Decoding NNTP headers from (UTF-8?)

183 Views Asked by At

I'k working on some Python 3 code to grab NNTP messages, parse the headers,, and process the data. My code works fine for the first several hundred messages then I throw an exception.

The exception is:

sys.exc_info()
(<class 'UnicodeDecodeError'>, UnicodeDecodeError('utf-8', b"Ana\xefs's", 3, 4, 'invalid continuation byte'), <traceback object at 0x7fe325261c08>)

The problem is coming from trying to parse out the subject. The raw content of the message is:

{'subject': 'Re: Mme. =?UTF-8?B?QW5h73Mncw==?= Computer Died', 'from': 'Fred Williams <[email protected]>', 'date': 'Sun, 05 Aug 2007 18:55:22 -0400', 'message-id': '<[email protected]>', 'references': '<[email protected]>', ':bytes': '1353', ':lines': '14', 'xref': 'number1.nntp.dca.giganews.com rec.pets.cats.community:171958'}

That ?UTF-8? is what I don't know how to handle. The code fragment that is puking on itself is:

for msgId, msg in overviews:
    print(msgId)
    hdrs = {}
    if msgId == 171958:
        print(msg)
    try:
        for k in msg.keys():
            hdrs[k] = nntplib.decode_header(msg[k])
    except:
        print('Unicode error!')
        continue
1

There are 1 best solutions below

0
On

The problem here is that the input you have is actually invalid.

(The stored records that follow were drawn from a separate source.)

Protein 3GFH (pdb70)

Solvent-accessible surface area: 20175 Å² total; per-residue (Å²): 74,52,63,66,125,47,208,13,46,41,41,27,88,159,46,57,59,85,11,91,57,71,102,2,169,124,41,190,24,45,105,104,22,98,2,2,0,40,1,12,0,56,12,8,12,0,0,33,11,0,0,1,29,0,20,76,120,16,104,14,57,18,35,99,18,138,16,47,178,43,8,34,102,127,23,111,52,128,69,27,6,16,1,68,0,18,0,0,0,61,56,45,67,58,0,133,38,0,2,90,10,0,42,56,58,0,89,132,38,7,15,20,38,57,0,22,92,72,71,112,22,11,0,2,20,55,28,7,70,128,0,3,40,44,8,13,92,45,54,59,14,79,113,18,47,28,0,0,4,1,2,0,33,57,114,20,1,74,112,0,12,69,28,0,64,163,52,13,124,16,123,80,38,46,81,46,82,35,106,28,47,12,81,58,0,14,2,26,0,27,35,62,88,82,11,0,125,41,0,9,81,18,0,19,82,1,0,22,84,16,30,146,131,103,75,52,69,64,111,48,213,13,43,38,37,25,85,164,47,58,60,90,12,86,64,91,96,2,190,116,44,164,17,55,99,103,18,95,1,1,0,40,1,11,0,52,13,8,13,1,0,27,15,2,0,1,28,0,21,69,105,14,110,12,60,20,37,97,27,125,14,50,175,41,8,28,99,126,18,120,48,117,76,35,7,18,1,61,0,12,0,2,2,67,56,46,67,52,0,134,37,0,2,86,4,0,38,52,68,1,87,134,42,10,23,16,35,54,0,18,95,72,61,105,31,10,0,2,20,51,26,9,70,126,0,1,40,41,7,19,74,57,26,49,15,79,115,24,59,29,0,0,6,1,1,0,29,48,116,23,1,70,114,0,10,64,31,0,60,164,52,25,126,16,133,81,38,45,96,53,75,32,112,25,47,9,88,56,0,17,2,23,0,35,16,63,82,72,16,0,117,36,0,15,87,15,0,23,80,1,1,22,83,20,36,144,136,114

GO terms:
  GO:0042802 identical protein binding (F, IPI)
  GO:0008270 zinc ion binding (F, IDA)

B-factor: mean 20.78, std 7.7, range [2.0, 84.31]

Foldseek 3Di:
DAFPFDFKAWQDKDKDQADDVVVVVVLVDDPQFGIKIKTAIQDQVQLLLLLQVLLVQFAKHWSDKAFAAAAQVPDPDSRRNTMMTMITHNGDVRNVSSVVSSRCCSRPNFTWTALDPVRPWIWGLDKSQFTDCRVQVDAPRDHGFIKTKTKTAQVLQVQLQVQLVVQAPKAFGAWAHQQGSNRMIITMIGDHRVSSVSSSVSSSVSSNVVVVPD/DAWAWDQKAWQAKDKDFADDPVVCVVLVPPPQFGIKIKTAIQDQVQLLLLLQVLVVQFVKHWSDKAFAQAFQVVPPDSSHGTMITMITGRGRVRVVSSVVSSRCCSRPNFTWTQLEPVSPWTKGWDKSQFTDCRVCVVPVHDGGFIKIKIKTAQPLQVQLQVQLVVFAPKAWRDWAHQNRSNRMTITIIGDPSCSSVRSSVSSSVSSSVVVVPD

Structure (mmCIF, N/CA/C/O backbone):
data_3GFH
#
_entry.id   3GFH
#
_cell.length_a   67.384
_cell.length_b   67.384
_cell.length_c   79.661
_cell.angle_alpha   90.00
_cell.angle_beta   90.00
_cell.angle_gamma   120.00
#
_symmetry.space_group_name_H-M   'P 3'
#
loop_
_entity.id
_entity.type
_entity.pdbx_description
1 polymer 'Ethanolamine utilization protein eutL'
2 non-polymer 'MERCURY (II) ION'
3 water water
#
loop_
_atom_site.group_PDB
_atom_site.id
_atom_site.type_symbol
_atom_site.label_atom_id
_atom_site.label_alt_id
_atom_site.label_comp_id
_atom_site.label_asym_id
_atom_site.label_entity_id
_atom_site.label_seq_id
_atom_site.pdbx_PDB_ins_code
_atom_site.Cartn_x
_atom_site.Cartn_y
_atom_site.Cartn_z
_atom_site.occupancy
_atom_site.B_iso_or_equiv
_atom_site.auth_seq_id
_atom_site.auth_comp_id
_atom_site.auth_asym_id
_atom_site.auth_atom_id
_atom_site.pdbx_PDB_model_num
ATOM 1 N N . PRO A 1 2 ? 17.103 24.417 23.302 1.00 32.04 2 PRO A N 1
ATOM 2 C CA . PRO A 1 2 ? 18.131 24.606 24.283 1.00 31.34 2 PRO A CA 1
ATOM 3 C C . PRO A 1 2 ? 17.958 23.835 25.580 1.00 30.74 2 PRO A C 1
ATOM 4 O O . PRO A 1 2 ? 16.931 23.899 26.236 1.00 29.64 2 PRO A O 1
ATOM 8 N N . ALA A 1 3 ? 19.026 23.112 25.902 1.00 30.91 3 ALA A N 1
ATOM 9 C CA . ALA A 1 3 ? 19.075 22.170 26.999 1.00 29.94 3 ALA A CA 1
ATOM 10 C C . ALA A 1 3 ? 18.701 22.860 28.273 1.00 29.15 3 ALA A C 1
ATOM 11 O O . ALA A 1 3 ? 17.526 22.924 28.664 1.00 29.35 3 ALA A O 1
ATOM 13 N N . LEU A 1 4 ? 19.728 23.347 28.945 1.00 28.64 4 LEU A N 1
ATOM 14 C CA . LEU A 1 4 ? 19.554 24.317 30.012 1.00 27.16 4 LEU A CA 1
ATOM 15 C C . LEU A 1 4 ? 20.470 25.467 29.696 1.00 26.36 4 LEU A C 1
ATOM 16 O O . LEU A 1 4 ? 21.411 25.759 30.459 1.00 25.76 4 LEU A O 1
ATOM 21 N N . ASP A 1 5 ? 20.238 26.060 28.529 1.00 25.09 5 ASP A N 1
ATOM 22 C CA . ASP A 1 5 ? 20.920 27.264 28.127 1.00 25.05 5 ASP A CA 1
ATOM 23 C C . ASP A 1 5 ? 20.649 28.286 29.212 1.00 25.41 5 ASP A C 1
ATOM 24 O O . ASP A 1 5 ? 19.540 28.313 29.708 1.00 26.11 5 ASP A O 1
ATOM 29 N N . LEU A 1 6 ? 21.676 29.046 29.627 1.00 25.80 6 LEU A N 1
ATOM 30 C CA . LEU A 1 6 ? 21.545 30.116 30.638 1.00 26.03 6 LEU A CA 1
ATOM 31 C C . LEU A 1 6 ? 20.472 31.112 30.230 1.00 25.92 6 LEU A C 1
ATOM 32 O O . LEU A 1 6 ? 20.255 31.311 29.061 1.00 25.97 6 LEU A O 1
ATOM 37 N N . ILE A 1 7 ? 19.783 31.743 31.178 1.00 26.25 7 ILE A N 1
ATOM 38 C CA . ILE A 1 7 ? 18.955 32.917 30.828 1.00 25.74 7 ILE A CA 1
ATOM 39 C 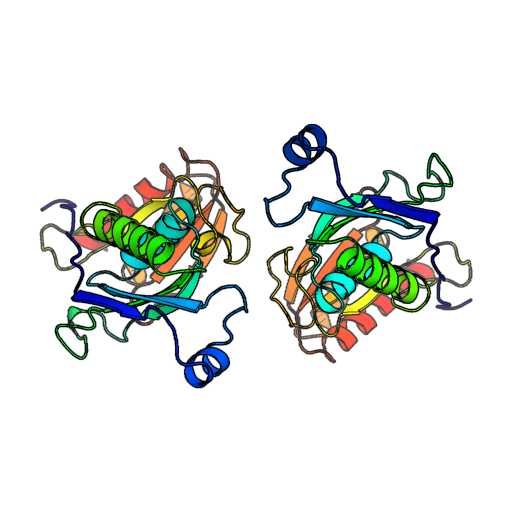C . ILE A 1 7 ? 19.666 34.175 31.293 1.00 25.91 7 ILE A C 1
ATOM 40 O O . ILE A 1 7 ? 19.888 34.343 32.489 1.00 27.91 7 ILE A O 1
ATOM 45 N N . ARG A 1 8 ? 20.049 35.043 30.360 1.00 25.21 8 ARG A N 1
ATOM 46 C CA . ARG A 1 8 ? 20.814 36.260 30.683 1.00 25.59 8 ARG A CA 1
ATOM 47 C C . ARG A 1 8 ? 19.940 37.325 31.316 1.00 23.84 8 ARG A C 1
ATOM 48 O O . ARG A 1 8 ? 19.210 37.993 30.613 1.00 23.57 8 ARG A O 1
ATOM 56 N N . PRO A 1 9 ? 19.988 37.472 32.651 1.00 22.22 9 PRO A N 1
ATOM 57 C CA . PRO A 1 9 ? 19.206 38.527 33.280 1.00 21.12 9 PRO A CA 1
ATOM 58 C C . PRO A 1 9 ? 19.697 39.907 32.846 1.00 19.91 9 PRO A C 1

This string is the problem:

'Re: Mme. =?UTF-8?B?QW5h73Mncw==?= Computer Died'

You can do this to decode it:

import email.header
email.header.decode_header('Re: Mme. =?UTF-8?B?QW5h73Mncw==?= Computer Died')

The result is:

[(b'Re: Mme. ', None), (b"Ana\xefs's", 'utf-8'), (b' Computer Died', None)]

So, the ugly part =?UTF-8?B?QW5h73Mncw==?= is b"Ana\xefs's" and it is supposed to by an UTF-8 string, but it is not valid UTF-8.

>>> b"Ana\xefs's".decode('utf-8')
Traceback (most recent call last):
  File "<stdin>", line 1, in <module>
UnicodeDecodeError: 'utf-8' codec can't decode byte 0xef in position 3: invalid continuation byte

This is the error which you are seeing.

Now it's up to you to decide what to do. For example...

Ignore the error:

>>> b"Ana\xefs's".decode('utf-8', errors='ignore')
"Anas's"

Mark it as an error:

>>> b"Ana\xefs's".decode('utf-8', errors='replace')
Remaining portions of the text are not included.